Teaching

As the number and scope of environmental challenges has grown in recent years, my passion for training the next generation of environmental problem solvers has grown in parallel. In my teaching, I focus on providing an environment where students can develop their field work, communication, and quantitative skills. In the past, I have taught lab courses, lectures, and workshops in:

Limnology

Statistical computing with R

Science Communication

Zoology

Fish Ecology

Our careers depend on our ability to communicate effectively. Communicating effectively helps others to learn from our work, recognize its message, and integrate that message into their understanding of how the world works. However, many scientists are under-trained in how to communicate their science effectively. I gave this workshop in 2019, 2020, 2022, and 2023 in support of the Global Lake Ecological Observatory Network Student Association. In the workshop, I present three simple guidelines that can help us get funding, write well-structured manuscripts, and design effective posters and oral presentations. 

Here we are doing an improv activity to get us thinking about how to take other peoples' perspective--a key part of effective science communication.

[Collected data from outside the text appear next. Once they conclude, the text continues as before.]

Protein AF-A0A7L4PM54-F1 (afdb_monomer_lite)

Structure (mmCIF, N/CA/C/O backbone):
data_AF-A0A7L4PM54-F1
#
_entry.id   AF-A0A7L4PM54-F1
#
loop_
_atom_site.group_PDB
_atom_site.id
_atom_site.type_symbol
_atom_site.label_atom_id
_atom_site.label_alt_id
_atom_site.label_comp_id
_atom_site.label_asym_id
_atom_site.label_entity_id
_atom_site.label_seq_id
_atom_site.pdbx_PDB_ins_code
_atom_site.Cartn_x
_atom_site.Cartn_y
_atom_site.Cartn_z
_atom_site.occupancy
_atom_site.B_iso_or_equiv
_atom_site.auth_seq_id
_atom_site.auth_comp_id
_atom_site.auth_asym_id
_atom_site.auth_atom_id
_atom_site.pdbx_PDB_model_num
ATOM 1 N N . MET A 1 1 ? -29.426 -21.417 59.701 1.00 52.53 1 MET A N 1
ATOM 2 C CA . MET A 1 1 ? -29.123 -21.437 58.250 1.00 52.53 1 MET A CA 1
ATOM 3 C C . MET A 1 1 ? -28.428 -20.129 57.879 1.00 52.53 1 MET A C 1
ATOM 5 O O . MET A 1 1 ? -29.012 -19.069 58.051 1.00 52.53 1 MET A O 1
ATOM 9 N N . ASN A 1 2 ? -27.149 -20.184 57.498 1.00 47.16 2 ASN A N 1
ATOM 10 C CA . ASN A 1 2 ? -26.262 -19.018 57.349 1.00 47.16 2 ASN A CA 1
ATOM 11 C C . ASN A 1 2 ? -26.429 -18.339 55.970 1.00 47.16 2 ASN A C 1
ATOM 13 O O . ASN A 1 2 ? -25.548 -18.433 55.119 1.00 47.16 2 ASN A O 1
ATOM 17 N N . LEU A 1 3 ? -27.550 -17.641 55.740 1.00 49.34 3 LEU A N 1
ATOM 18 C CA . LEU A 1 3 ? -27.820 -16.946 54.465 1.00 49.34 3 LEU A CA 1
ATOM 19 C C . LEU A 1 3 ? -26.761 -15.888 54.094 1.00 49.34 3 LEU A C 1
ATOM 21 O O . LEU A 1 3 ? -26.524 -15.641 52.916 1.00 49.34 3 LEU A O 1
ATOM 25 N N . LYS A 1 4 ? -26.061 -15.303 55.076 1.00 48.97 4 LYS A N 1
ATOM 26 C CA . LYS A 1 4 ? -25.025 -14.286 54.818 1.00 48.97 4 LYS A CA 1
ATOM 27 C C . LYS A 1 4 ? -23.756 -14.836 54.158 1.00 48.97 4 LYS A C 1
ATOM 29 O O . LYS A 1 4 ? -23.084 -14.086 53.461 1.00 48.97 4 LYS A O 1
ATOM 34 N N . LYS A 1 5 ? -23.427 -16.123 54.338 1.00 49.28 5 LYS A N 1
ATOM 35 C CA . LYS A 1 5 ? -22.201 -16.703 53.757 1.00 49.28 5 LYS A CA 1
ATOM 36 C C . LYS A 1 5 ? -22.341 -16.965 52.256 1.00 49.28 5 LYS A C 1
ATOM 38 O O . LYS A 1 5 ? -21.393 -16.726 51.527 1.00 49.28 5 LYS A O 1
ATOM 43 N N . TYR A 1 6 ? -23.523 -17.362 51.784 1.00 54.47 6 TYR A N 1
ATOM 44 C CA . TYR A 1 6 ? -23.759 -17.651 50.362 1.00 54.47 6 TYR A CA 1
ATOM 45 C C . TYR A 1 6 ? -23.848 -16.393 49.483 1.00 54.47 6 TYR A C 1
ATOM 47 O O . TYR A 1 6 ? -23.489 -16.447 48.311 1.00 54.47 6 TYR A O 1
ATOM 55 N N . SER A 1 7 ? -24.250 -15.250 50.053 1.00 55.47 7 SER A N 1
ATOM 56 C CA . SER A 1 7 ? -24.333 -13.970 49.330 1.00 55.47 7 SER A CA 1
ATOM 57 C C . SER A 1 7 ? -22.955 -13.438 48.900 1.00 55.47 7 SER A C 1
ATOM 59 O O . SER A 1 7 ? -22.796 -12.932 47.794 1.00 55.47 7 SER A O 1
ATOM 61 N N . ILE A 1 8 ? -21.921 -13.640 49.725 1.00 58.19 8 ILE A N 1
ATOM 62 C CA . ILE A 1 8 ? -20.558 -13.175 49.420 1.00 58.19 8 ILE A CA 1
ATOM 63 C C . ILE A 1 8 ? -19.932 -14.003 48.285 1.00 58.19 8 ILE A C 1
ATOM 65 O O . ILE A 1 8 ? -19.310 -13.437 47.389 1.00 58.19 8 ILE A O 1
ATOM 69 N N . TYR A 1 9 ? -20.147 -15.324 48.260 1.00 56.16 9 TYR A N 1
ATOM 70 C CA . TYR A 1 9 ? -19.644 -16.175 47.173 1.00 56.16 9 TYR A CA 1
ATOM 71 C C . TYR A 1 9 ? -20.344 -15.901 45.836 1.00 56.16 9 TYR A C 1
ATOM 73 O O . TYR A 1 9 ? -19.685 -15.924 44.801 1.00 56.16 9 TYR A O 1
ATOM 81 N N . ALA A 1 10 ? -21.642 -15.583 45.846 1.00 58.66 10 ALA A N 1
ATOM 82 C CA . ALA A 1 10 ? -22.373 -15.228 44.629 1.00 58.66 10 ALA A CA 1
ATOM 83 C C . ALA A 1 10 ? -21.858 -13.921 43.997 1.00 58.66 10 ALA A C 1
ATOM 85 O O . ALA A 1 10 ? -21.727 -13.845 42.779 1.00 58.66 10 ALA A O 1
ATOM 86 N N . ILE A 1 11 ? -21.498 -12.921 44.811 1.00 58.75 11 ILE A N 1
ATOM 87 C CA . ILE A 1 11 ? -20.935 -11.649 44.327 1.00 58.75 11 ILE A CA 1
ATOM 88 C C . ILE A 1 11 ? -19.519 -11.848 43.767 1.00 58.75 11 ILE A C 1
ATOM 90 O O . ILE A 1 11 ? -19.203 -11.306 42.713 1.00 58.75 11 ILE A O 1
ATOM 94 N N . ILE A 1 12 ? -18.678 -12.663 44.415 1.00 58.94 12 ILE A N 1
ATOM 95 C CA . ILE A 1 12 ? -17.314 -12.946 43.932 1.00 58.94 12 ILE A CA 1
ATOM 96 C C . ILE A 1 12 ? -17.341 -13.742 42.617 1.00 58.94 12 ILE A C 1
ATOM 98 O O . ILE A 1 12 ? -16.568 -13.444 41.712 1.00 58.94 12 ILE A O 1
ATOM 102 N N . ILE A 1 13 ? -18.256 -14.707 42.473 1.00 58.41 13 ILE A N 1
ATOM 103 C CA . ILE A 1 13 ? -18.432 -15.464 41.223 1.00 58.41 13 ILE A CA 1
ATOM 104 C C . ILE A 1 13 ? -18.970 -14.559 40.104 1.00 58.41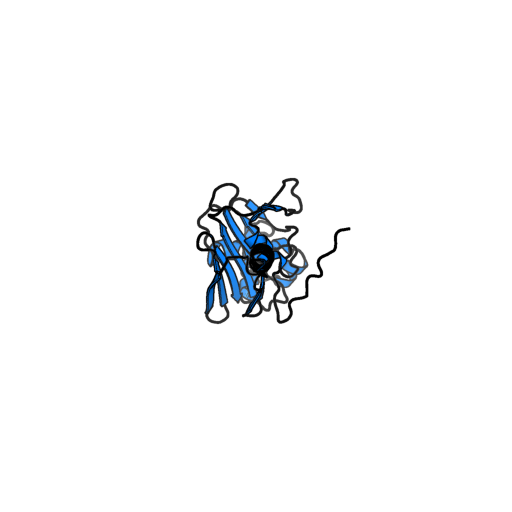 13 ILE A C 1
ATOM 106 O O . ILE A 1 13 ? -18.513 -14.672 38.970 1.00 58.41 13 ILE A O 1
ATOM 110 N N . LEU A 1 14 ? -19.865 -13.613 40.413 1.00 48.94 14 LEU A N 1
ATOM 111 C CA . LEU A 1 14 ? -20.351 -12.627 39.443 1.00 48.94 14 LEU A CA 1
ATOM 112 C C . LEU A 1 14 ? -19.237 -11.657 39.000 1.00 48.94 14 LEU A C 1
ATOM 114 O O . LEU A 1 14 ? -19.133 -11.363 37.816 1.00 48.94 14 LEU A O 1
ATOM 118 N N . TYR A 1 15 ? -18.351 -11.228 39.907 1.00 54.72 15 TYR A N 1
ATOM 119 C CA . TYR A 1 15 ? -17.173 -10.418 39.554 1.00 54.72 15 TYR A CA 1
ATOM 120 C C . TYR A 1 15 ? -16.122 -11.202 38.756 1.00 54.72 15 TYR A C 1
ATOM 122 O O . TYR A 1 15 ? -15.496 -10.638 37.864 1.00 54.72 15 TYR A O 1
ATOM 130 N N . LEU A 1 16 ? -15.952 -12.500 39.024 1.00 50.41 16 LEU A N 1
ATOM 131 C CA . LEU A 1 16 ? -15.070 -13.365 38.233 1.00 50.41 16 LEU A CA 1
ATOM 132 C C . LEU A 1 16 ? -15.643 -13.665 36.838 1.00 50.41 16 LEU A C 1
ATOM 134 O O . LEU A 1 16 ? -14.873 -13.810 35.897 1.00 50.41 16 LEU A O 1
ATOM 138 N N . LEU A 1 17 ? -16.970 -13.705 36.679 1.00 46.97 17 LEU A N 1
ATOM 139 C CA . LEU A 1 17 ? -17.629 -13.883 35.378 1.00 46.97 17 LEU A CA 1
ATOM 140 C C . LEU A 1 17 ? -17.680 -12.594 34.546 1.00 46.97 17 LEU A C 1
ATOM 142 O O . LEU A 1 17 ? -17.553 -12.669 33.330 1.00 46.97 17 LEU A O 1
ATOM 146 N N . VAL A 1 18 ? -17.800 -11.422 35.180 1.00 50.84 18 VAL A N 1
ATOM 147 C CA . VAL A 1 18 ? -17.723 -10.117 34.490 1.00 50.84 18 VAL A CA 1
ATOM 148 C C . VAL A 1 18 ? -16.269 -9.718 34.194 1.00 50.84 18 VAL A C 1
ATOM 150 O O . VAL A 1 18 ? -16.010 -9.024 33.218 1.00 50.84 18 VAL A O 1
ATOM 153 N N . GLY A 1 19 ? -15.299 -10.190 34.984 1.00 42.75 19 GLY A N 1
ATOM 154 C CA . GLY A 1 19 ? -13.868 -9.975 34.731 1.00 42.75 19 GLY A CA 1
ATOM 155 C C . GLY A 1 19 ? -13.239 -10.931 33.709 1.00 42.75 19 GLY A C 1
ATOM 156 O O . GLY A 1 19 ? -12.117 -10.689 33.278 1.00 42.75 19 GLY A O 1
ATOM 157 N N . ALA A 1 20 ? -13.932 -12.012 33.330 1.00 41.78 20 ALA A N 1
ATOM 158 C CA . ALA A 1 20 ? -13.444 -13.001 32.363 1.00 41.78 20 ALA A CA 1
ATOM 159 C C . ALA A 1 20 ? -13.963 -12.776 30.931 1.00 41.78 20 ALA A C 1
ATOM 161 O O . ALA A 1 20 ? -13.524 -13.459 30.006 1.00 41.78 20 ALA A O 1
ATOM 162 N N . SER A 1 21 ? -14.881 -11.830 30.722 1.00 42.34 21 SER A N 1
ATOM 163 C CA . SER A 1 21 ? -15.331 -11.456 29.385 1.00 42.34 21 SER A CA 1
ATOM 164 C C . SER A 1 21 ? -14.418 -10.388 28.786 1.00 42.34 21 SER A C 1
ATOM 166 O O . SER A 1 21 ? -14.403 -9.254 29.257 1.00 42.34 21 SER A O 1
ATOM 168 N N . LEU A 1 22 ? -13.759 -10.777 27.689 1.00 44.78 22 LEU A N 1
ATOM 169 C CA . LEU A 1 22 ? -13.226 -9.922 26.624 1.00 44.78 22 LEU A CA 1
ATOM 170 C C . LEU A 1 22 ? -11.832 -9.327 26.866 1.00 44.78 22 LEU A C 1
ATOM 172 O O . LEU A 1 22 ? -11.604 -8.136 26.697 1.00 44.78 22 LEU A O 1
ATOM 176 N N . ALA A 1 23 ? -10.836 -10.195 27.049 1.00 43.72 23 ALA A N 1
ATOM 177 C CA . ALA A 1 23 ? -9.689 -10.046 26.157 1.00 43.72 23 ALA A CA 1
ATOM 178 C C . ALA A 1 23 ? -10.170 -10.503 24.770 1.00 43.72 23 ALA A C 1
ATOM 180 O O . ALA A 1 23 ? -10.013 -11.669 24.415 1.00 43.72 23 ALA A O 1
ATOM 181 N N . SER A 1 24 ? -10.872 -9.626 24.045 1.00 48.88 24 SER A N 1
ATOM 182 C CA . SER A 1 24 ? -11.095 -9.833 22.618 1.00 48.88 24 SER A CA 1
ATOM 183 C C . SER A 1 24 ? -9.710 -9.786 21.996 1.00 48.88 24 SER A C 1
ATOM 185 O O . SER A 1 24 ? -9.137 -8.711 21.840 1.00 48.88 24 SER A O 1
ATOM 187 N N . GLN A 1 25 ? -9.114 -10.953 21.758 1.00 58.59 25 GLN A N 1
ATOM 188 C CA . GLN A 1 25 ? -7.932 -11.006 20.915 1.00 58.59 25 GLN A CA 1
ATOM 189 C C . GLN A 1 25 ? -8.357 -10.449 19.560 1.00 58.59 25 GLN A C 1
ATOM 191 O O . GLN A 1 25 ? -9.436 -10.794 19.077 1.00 58.59 25 GLN A O 1
ATOM 196 N N . ASN A 1 26 ? -7.562 -9.536 19.006 1.00 72.06 26 ASN A N 1
ATOM 197 C CA . ASN A 1 26 ? -7.798 -9.062 17.651 1.00 72.06 26 ASN A CA 1
ATOM 198 C C . ASN A 1 26 ? -7.867 -10.290 16.741 1.00 72.06 26 ASN A C 1
ATOM 200 O O . ASN A 1 26 ? -6.987 -11.154 16.790 1.00 72.06 26 ASN A O 1
ATOM 204 N N . GLU A 1 27 ? -8.932 -10.394 15.953 1.00 89.50 27 GLU A N 1
ATOM 205 C CA . GLU A 1 27 ? -9.021 -11.444 14.950 1.00 89.50 27 GLU A CA 1
ATOM 206 C C . GLU A 1 27 ? -7.952 -11.193 13.881 1.00 89.50 27 GLU A C 1
ATOM 208 O O . GLU A 1 27 ? -7.620 -10.051 13.567 1.00 89.50 27 GLU A O 1
ATOM 213 N N . THR A 1 28 ? -7.369 -12.252 13.328 1.00 93.75 28 THR A N 1
ATOM 214 C CA . THR A 1 28 ? -6.404 -12.128 12.230 1.00 93.75 28 THR A CA 1
ATOM 215 C C . THR A 1 28 ? -7.107 -12.437 10.917 1.00 93.75 28 THR A C 1
ATOM 217 O O . THR A 1 28 ? -7.670 -13.519 10.752 1.00 93.75 28 THR A O 1
ATOM 220 N N . TYR A 1 29 ? -7.050 -11.505 9.968 1.00 94.75 29 TYR A N 1
ATOM 221 C CA . TYR A 1 29 ? -7.407 -11.770 8.579 1.00 94.75 29 TYR A CA 1
ATOM 222 C C . TYR A 1 29 ? -6.229 -12.457 7.890 1.00 94.75 29 TYR A C 1
ATOM 224 O O . TYR A 1 29 ? -5.112 -11.973 8.029 1.00 94.75 29 TYR A O 1
ATOM 232 N N . CYS A 1 30 ? -6.467 -13.546 7.153 1.00 94.06 30 CYS A N 1
ATOM 233 C CA . CYS A 1 30 ? -5.432 -14.282 6.415 1.00 94.06 30 CYS A CA 1
ATOM 234 C C . CYS A 1 30 ? -5.985 -14.945 5.139 1.00 94.06 30 CYS A C 1
ATOM 236 O O . CYS A 1 30 ? -5.985 -16.170 5.021 1.00 94.06 30 CYS A O 1
ATOM 238 N N . HIS A 1 31 ? -6.489 -14.158 4.185 1.00 93.25 31 HIS A N 1
ATOM 239 C CA . HIS A 1 31 ? -6.956 -14.649 2.879 1.00 93.25 31 HIS A CA 1
ATOM 240 C C . HIS A 1 31 ? -6.265 -13.912 1.720 1.00 93.25 31 HIS A C 1
ATOM 242 O O . HIS A 1 31 ? -5.670 -12.851 1.897 1.00 93.25 31 HIS A O 1
ATOM 248 N N . HIS A 1 32 ? -6.334 -14.493 0.516 1.00 91.69 32 HIS A N 1
ATOM 249 C CA . HIS A 1 32 ? -5.750 -13.941 -0.721 1.00 91.69 32 HIS A CA 1
ATOM 250 C C . HIS A 1 32 ? -4.247 -13.637 -0.634 1.00 91.69 32 HIS A C 1
ATOM 252 O O . HIS A 1 32 ? -3.753 -12.726 -1.293 1.00 91.69 32 HIS A O 1
ATOM 258 N N . GLY A 1 33 ? -3.517 -14.384 0.201 1.00 89.94 33 GLY A N 1
ATOM 259 C CA . GLY A 1 33 ? -2.084 -14.176 0.422 1.00 89.94 33 GLY A CA 1
ATOM 260 C C . GLY A 1 33 ? -1.743 -12.908 1.211 1.00 89.94 33 GLY A C 1
ATOM 261 O O . GLY A 1 33 ? -0.584 -12.491 1.195 1.00 89.94 33 GLY A O 1
ATOM 262 N N . LEU A 1 34 ? -2.724 -12.291 1.878 1.00 93.50 34 LEU A N 1
ATOM 263 C CA . LEU A 1 34 ? -2.545 -11.156 2.780 1.00 93.50 34 LEU A CA 1
ATOM 264 C C . LEU A 1 34 ? -2.913 -11.564 4.205 1.00 93.50 34 LEU A C 1
ATOM 266 O O . LEU A 1 34 ? -3.971 -12.155 4.417 1.00 93.50 34 LEU A O 1
ATOM 270 N N . CYS A 1 35 ? -2.081 -11.186 5.173 1.00 94.69 35 CYS A N 1
ATOM 271 C CA . CYS A 1 35 ? -2.352 -11.373 6.593 1.00 94.69 35 CYS A CA 1
ATOM 272 C C . CYS A 1 35 ? -2.172 -10.063 7.376 1.00 94.69 35 CYS A C 1
ATOM 274 O O . CYS A 1 35 ? -1.174 -9.368 7.186 1.00 94.69 35 CYS A O 1
ATOM 276 N N . PHE A 1 36 ? -3.115 -9.733 8.262 1.00 95.75 36 PHE A N 1
ATOM 277 C CA . PHE A 1 36 ? -3.044 -8.590 9.188 1.00 95.75 36 PHE A CA 1
ATOM 278 C C . PHE A 1 36 ? -4.053 -8.745 10.338 1.00 95.75 36 PHE A C 1
ATOM 280 O O . PHE A 1 36 ? -5.031 -9.488 10.233 1.00 95.75 36 PHE A O 1
ATOM 287 N N . GLU A 1 37 ? -3.844 -8.027 11.440 1.00 96.19 37 GLU A N 1
ATOM 288 C CA . GLU A 1 37 ? -4.811 -7.970 12.540 1.00 96.19 37 GLU A CA 1
ATOM 289 C C . GLU A 1 37 ? -5.991 -7.045 12.208 1.00 96.19 37 GLU A C 1
ATOM 291 O O . GLU A 1 37 ? -5.819 -5.917 11.738 1.00 96.19 37 GLU A O 1
ATOM 296 N N . ILE A 1 38 ? -7.202 -7.524 12.489 1.00 96.75 38 ILE A N 1
ATOM 297 C CA . ILE A 1 38 ? -8.446 -6.762 12.415 1.00 96.75 38 ILE A CA 1
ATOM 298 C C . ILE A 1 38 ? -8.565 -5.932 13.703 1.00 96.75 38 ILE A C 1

Aquatic scientists often take a discretized view of waterbodies—they classify them, divide them into zones, promote discrete management targets, and use research tools, experimental designs, and statistical analyses focused on discretization. By offering useful shortcuts, this approach to aquatic ecology has benefited the way we understand, manage, and communicate about waterbodies. But the research questions and the research tools in aquatic science are changing rapidly in the era of big data, with consequences for the relevance of our current discretization schemes. In this invited lecture, I examine how and why we discretize and argue that rethinking the extent to which we must discretize gives us an exceptional chance to advance aquatic ecology in new ways.

In 2015, I taught a three-day, hands-on workshop about how to use advanced statistical computing 

to address problems of conservation concern in Gabon.